Six [16‐21] out fourteen (42.9%) studies evaluated the efficacy/effectiveness of ceftaroline fosamil without a control arm. The sample size was heterogeneous, from 21 to 528 patients (Table 4). The mean (SD) age was high, ranging from 60 (18) to 64.3 (1.7) years. The proportion of males ranged from 48.3 to 57.5%.

The prevalence of patients with chronic parenchymal or airway diseases was significantly higher if compared with that found in the cohort of patients recruited in controlled studies (40.7–47.5%) (Table 5). Furthermore, in three out four studies (75%) [16‐18] one fifth of those treated with ceftaroline fosamil suffered of congestive heart failure. However, the percentage of previous episodes of pneumonia was similar (range: 24.6–25.4%). Three (50.0%) studies [16, 18, 19] described previous antimicrobial exposure, which was higher than 82%.

The overall efficacy/effectiveness of ceftaroline fosamil in all types of pneumonia (i.e., CAP, VAP, HCAP, HAP) cases was 81.2% (95% CI: 79.9–82.6; I²: 1.2%) (Fig. 2). The pooled treatment success rate was equal to 81.3% (95% CI: 80.0–82.7; I²: 7.7%) in patients with CAP, recruited in 12 (85.7%) studies (Fig. 3); a similar pooled clinical success (83.0%, 95% CI: 65.0–95.0; I²: -) was found for patients with VAP, HCAP, and HAP, enrolled in 2 (14.3%) studies (Fig. 4).

In the 8 (57.1%) controlled studies [9‐15, 22] the pooled relative risk of clinical cure was 1.1 (95% CI: 1.1–1.2; I²: 0.0%) (Fig. 5).

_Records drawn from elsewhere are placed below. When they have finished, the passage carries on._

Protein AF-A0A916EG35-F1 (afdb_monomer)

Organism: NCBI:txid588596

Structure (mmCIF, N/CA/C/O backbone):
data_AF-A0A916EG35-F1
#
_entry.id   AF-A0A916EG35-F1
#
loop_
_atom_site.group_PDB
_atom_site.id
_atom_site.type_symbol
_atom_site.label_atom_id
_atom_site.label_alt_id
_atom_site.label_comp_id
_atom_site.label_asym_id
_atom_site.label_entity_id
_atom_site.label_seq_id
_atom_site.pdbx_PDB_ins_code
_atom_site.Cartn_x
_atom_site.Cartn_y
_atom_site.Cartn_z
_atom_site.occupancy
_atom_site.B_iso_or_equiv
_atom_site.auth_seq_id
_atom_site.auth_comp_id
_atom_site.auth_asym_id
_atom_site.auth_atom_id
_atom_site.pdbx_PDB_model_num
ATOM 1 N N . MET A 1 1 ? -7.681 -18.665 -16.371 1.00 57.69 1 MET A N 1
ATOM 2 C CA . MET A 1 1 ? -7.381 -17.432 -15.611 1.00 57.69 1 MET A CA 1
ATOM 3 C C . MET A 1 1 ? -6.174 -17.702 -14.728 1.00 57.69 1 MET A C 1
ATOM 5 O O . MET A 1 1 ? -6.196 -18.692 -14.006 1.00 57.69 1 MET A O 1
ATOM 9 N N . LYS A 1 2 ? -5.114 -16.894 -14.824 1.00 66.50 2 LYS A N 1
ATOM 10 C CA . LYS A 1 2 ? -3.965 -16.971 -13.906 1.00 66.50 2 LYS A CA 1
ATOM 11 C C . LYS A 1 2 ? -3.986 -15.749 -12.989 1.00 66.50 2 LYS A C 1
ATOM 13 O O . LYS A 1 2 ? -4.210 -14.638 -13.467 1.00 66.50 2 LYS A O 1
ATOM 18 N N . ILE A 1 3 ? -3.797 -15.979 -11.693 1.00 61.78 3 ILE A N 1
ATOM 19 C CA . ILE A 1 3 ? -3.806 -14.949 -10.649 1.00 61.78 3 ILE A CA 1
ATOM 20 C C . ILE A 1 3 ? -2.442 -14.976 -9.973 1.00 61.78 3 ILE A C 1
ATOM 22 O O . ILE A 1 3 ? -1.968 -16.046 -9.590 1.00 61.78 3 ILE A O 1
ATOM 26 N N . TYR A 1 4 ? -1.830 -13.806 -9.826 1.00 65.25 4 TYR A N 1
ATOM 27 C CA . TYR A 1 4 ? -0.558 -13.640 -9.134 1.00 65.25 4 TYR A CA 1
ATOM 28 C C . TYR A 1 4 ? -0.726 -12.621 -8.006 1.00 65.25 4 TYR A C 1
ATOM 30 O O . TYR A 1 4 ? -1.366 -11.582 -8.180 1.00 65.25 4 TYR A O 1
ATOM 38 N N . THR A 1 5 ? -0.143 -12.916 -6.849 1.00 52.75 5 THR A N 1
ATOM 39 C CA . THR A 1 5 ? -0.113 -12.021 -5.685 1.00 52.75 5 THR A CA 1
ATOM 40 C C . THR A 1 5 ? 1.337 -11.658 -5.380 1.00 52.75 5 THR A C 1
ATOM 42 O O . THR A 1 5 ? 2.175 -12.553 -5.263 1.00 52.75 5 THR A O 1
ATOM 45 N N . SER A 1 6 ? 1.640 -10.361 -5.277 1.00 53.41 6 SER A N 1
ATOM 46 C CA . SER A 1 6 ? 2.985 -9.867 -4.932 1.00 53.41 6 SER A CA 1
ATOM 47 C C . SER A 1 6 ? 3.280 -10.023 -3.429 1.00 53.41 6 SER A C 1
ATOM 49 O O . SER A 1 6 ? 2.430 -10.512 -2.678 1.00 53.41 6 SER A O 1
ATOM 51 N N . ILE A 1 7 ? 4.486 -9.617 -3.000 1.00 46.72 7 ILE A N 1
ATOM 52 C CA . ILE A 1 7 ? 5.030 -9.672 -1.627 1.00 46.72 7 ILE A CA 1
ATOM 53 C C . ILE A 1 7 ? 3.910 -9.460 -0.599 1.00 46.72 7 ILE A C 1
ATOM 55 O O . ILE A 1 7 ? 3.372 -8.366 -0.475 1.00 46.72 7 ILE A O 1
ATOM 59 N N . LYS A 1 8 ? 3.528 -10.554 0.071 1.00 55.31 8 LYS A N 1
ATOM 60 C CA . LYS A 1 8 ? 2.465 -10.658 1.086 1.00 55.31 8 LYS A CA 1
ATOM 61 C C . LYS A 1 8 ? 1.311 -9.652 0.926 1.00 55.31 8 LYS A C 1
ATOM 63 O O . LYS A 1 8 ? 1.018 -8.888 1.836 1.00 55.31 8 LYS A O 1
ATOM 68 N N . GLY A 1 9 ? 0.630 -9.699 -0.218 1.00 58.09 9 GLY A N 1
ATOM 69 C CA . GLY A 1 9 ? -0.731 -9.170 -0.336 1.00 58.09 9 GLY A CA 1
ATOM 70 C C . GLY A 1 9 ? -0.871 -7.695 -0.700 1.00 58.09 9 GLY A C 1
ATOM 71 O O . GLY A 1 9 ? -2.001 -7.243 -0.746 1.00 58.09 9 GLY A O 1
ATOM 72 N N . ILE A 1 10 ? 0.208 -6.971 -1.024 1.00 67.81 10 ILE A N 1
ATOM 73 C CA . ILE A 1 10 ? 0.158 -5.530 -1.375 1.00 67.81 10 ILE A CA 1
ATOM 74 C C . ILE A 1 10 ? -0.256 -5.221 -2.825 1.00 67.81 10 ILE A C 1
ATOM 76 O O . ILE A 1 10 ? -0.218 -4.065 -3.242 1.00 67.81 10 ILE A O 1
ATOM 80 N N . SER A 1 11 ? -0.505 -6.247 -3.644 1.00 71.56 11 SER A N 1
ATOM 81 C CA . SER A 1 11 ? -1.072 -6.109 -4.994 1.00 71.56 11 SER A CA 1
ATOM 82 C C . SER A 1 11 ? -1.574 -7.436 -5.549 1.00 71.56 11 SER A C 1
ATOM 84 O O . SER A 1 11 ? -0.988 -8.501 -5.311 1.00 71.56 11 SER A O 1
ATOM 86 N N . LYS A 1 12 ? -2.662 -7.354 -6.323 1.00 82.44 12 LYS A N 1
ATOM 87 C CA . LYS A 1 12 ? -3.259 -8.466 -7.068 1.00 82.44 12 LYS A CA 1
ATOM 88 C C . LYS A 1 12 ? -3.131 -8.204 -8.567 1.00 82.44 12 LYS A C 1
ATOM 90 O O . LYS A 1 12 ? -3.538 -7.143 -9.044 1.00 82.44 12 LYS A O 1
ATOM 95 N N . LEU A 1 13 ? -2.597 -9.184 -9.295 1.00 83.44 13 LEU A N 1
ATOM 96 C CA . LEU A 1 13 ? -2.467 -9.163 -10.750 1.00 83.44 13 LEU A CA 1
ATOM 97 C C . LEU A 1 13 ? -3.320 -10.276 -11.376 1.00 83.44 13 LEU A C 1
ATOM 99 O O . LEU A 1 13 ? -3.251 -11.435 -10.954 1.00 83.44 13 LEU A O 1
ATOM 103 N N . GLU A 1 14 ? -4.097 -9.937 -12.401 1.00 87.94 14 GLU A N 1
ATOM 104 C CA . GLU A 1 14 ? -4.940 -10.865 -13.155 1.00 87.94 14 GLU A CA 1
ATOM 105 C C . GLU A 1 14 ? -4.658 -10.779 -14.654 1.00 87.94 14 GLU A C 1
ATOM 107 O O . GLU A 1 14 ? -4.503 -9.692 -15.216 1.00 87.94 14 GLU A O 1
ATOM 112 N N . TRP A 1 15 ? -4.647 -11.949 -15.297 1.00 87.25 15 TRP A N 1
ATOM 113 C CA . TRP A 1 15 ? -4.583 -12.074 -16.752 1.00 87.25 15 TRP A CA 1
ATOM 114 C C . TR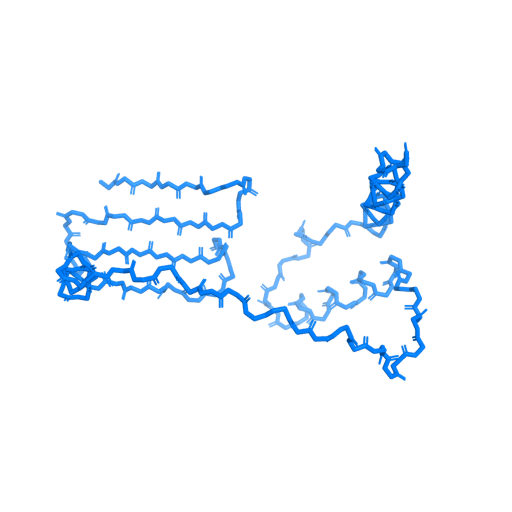P A 1 15 ? -5.759 -12.917 -17.266 1.00 87.25 15 TRP A C 1
ATOM 116 O O . TRP A 1 15 ? -5.703 -14.158 -17.234 1.00 87.25 15 TRP A O 1
ATOM 126 N N . PRO A 1 16 ? -6.865 -12.276 -17.676 1.00 84.94 16 PRO A N 1
ATOM 127 C CA . PRO A 1 16 ? -7.982 -12.951 -18.321 1.00 84.94 16 PRO A CA 1
ATOM 128 C C . PRO A 1 16 ? -7.560 -13.460 -19.705 1.00 84.94 16 PRO A C 1
ATOM 130 O O . PRO A 1 16 ? -6.775 -12.822 -20.398 1.00 84.94 16 PRO A O 1
ATOM 133 N N . CYS A 1 17 ? -8.073 -14.625 -20.098 1.00 80.38 17 CYS A N 1
ATOM 134 C CA . CYS A 1 17 ? -7.853 -15.195 -21.438 1.00 80.38 17 CYS A CA 1
ATOM 135 C C . CYS A 1 17 ? -9.163 -15.313 -22.236 1.00 80.38 17 CYS A C 1
ATOM 137 O O . CYS A 1 17 ? -9.196 -15.973 -23.269 1.00 80.38 17 CYS A O 1
ATOM 139 N N . GLN A 1 18 ? -10.265 -14.814 -21.664 1.00 80.69 18 GLN A N 1
ATOM 140 C CA . GLN A 1 18 ? -11.633 -14.887 -22.173 1.00 80.69 18 GLN A CA 1
ATOM 141 C C . GLN A 1 18 ? -12.445 -13.736 -21.550 1.00 80.69 18 GLN A C 1
ATOM 143 O O . GLN A 1 18 ? -12.169 -13.338 -20.414 1.00 80.69 18 GLN A O 1
ATOM 148 N N . GLY A 1 19 ? -13.465 -13.247 -22.262 1.00 85.75 19 GLY A N 1
ATOM 149 C CA . GLY A 1 19 ? -14.354 -12.167 -21.811 1.00 85.75 19 GLY A CA 1
ATOM 150 C C . GLY A 1 19 ? -13.924 -10.771 -22.276 1.00 85.75 19 GLY A C 1
ATOM 151 O O . GLY A 1 19 ? -13.039 -10.633 -23.113 1.00 85.75 19 GLY A O 1
ATOM 152 N N . GLU A 1 20 ? -14.558 -9.728 -21.732 1.00 86.62 20 GLU A N 1
ATOM 153 C CA . GLU A 1 20 ? -14.345 -8.321 -22.132 1.00 86.62 20 GLU A CA 1
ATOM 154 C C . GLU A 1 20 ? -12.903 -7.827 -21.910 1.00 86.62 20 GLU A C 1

The stratified analysis according to the microbiological diagnosis showed a high clinical and microbiological success: it was 82.6% (95% CI: 78.6–86.4; I²: 0.0%) in patients with a lung infection caused by S. pneumoniae, 93.0% (95% CI: 77.0–100.0; I²: 0.0%) in those with a MDR S. pneumoniae infection (Figs. 6 and 7). The cases of pneumonia caused by MSSA and MRSA showed a pooled success rate of 72.3% (95% CI: 64.5–79.4; I²: 0.0%) and 71.7% (95% CI: 59.7–82.3; I²: 67.9%), respectively (Figs. 8 and 9).

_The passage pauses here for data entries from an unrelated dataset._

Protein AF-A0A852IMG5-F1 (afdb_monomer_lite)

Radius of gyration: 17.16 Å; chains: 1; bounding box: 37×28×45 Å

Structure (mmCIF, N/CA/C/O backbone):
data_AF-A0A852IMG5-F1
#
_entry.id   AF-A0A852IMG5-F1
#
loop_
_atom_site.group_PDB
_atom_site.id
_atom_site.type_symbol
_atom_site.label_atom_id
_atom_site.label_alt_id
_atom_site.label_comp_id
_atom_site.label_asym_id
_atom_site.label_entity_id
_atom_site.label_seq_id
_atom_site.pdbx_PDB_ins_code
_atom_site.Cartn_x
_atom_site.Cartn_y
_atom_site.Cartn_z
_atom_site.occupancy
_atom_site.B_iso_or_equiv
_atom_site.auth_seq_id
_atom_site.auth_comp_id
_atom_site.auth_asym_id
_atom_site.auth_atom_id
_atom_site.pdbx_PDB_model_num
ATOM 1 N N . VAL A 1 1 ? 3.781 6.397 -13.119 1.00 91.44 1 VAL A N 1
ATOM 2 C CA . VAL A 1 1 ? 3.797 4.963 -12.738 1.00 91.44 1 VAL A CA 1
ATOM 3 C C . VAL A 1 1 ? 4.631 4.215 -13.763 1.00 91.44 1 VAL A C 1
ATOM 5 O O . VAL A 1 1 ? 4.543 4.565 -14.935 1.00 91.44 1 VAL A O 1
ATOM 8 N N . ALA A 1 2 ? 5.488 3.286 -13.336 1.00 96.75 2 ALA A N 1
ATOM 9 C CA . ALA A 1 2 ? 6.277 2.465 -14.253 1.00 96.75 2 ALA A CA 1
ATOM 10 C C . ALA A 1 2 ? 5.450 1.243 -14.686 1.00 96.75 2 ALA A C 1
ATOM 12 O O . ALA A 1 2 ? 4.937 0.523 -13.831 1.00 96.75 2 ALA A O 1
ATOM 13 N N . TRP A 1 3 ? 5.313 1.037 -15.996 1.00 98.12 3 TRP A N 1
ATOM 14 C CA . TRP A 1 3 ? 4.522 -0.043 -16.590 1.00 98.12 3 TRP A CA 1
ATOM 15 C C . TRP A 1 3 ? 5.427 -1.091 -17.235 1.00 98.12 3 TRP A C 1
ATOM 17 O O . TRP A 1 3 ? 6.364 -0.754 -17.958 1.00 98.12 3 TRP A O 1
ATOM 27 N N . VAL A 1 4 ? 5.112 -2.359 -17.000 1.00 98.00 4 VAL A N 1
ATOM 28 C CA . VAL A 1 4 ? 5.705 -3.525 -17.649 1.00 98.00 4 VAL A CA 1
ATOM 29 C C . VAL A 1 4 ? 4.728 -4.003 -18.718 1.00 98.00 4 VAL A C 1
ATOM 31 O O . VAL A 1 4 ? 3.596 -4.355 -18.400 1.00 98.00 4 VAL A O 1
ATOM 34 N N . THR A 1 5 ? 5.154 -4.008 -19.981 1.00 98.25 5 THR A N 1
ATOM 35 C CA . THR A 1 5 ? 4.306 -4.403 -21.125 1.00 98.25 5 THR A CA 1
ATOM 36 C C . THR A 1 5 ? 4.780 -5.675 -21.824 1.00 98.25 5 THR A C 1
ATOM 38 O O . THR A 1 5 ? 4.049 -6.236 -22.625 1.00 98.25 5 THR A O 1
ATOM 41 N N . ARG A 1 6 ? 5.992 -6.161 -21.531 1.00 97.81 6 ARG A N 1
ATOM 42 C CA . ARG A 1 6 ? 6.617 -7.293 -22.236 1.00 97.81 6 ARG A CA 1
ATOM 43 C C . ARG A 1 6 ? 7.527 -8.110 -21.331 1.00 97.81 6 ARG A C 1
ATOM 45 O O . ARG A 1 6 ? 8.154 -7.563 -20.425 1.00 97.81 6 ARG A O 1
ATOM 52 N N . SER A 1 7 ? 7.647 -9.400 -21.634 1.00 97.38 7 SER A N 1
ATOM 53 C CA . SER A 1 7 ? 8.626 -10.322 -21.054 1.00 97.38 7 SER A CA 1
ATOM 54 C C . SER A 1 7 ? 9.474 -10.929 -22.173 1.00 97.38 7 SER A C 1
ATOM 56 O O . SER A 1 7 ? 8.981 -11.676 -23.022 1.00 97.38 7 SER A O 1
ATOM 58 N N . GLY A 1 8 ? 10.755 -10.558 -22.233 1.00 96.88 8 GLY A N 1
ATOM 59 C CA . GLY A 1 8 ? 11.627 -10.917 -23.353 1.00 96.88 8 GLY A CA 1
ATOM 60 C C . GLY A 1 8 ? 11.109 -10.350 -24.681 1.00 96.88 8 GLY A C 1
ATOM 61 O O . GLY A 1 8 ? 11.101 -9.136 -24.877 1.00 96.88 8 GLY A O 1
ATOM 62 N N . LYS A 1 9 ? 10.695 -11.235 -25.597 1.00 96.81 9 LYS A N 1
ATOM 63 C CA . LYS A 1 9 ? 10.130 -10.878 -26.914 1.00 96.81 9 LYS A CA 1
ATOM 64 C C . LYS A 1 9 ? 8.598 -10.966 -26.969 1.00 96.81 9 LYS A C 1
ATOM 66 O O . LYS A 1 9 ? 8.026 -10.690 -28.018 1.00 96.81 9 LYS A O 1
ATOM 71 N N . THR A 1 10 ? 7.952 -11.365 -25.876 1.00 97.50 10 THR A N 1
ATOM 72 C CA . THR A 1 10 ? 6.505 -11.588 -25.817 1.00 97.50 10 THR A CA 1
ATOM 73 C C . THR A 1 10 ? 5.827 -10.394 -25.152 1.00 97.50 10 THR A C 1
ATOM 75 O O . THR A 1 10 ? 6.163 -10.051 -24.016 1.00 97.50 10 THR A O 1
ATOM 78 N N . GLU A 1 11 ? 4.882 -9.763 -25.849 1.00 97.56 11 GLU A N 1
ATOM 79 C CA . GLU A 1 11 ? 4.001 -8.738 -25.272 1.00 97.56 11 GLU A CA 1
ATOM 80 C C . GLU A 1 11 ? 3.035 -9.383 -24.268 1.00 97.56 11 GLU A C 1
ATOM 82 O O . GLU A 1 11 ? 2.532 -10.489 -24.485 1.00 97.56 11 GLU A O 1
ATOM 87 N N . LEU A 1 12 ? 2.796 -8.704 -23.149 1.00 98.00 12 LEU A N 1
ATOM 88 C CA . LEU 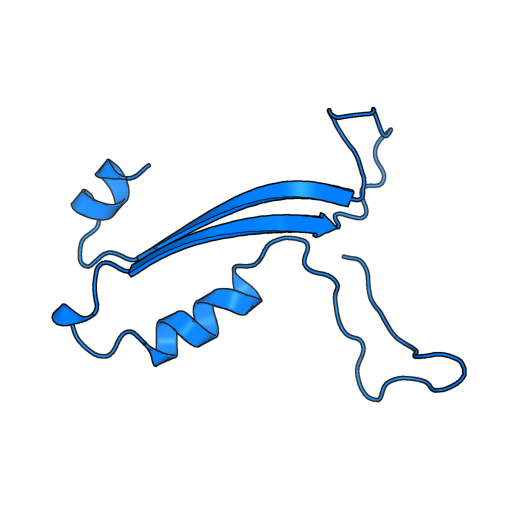A 1 12 ? 1.801 -9.116 -22.166 1.00 98.00 12 LEU A CA 1
ATOM 89 C C . LEU A 1 12 ? 0.400 -8.812 -22.700 1.00 98.00 12 LEU A C 1
ATOM 91 O O . LEU A 1 12 ? 0.192 -7.797 -23.360 1.00 98.00 12 LEU A O 1
ATOM 95 N N . ALA A 1 13 ? -0.570 -9.667 -22.369 1.00 97.88 13 ALA A N 1
ATOM 96 C CA . ALA A 1 13 ? -1.971 -9.417 -22.711 1.00 97.88 13 ALA A CA 1
ATOM 97 C C . ALA A 1 13 ? -2.481 -8.108 -22.081 1.00 97.88 13 ALA A C 1
ATOM 99 O O . ALA A 1 13 ? -3.218 -7.360 -22.716 1.00 97.88 13 ALA A O 1
ATOM 100 N N . GLU A 1 14 ? -2.035 -7.821 -20.855 1.00 97.88 14 GLU A N 1
ATOM 101 C CA . GLU A 1 14 ? -2.343 -6.595 -20.127 1.00 97.88 14 GLU A CA 1
ATOM 102 C C . GLU A 1 14 ? -1.065 -6.025 -19.487 1.00 97.88 14 GLU A C 1
ATOM 104 O O . GLU A 1 14 ? -0.289 -6.778 -18.885 1.00 97.88 14 GLU A O 1
ATOM 109 N N . PRO A 1 15 ? -0.816 -4.707 -19.594 1.00 97.75 15 PRO A N 1
ATOM 110 C CA . PRO A 1 15 ? 0.281 -4.055 -18.890 1.00 97.75 15 PRO A CA 1
ATOM 111 C C . PRO A 1 15 ? 0.138 -4.166 -17.369 1.00 97.75 15 PRO A C 1
ATOM 113 O O . PRO A 1 15 ? -0.927 -3.902 -16.817 1.00 97.75 15 PRO A O 1
ATOM 116 N N . ILE A 1 16 ? 1.239 -4.457 -16.676 1.00 98.38 16 ILE A N 1
ATOM 117 C CA . ILE A 1 16 ? 1.283 -4.540 -15.209 1.00 98.38 16 ILE A CA 1
ATOM 118 C C . ILE A 1 16 ? 2.115 -3.392 -14.645 1.00 98.38 16 ILE A C 1
ATOM 120 O O . ILE A 1 16 ? 3.197 -3.086 -15.144 1.00 98.38 16 ILE A O 1
ATOM 124 N N . ALA A 1 17 ? 1.626 -2.741 -13.593 1.00 98.38 17 ALA A N 1
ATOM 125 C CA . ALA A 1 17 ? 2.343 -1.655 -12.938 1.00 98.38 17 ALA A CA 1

Only 4 (28.6%) studies [10, 11, 13, 14] described the safety profile of the ceftaroline fosamil and control group: the percentage of adverse events ranged from 39.9 to 53.7% in the ceftaroline fosamil arm, whereas it ranged from 42.7 to 47.2% in the control arm (Table 6). The most frequently reported adverse events were: diarrhea, headache, insomnia, nausea, phlebitis, hypertension, and hypokalemia; however, their point prevalence was less than 5% in the ceftaroline fosamil group. Mortality rate in ceftaroline-treated arm is summarized in the Table 7.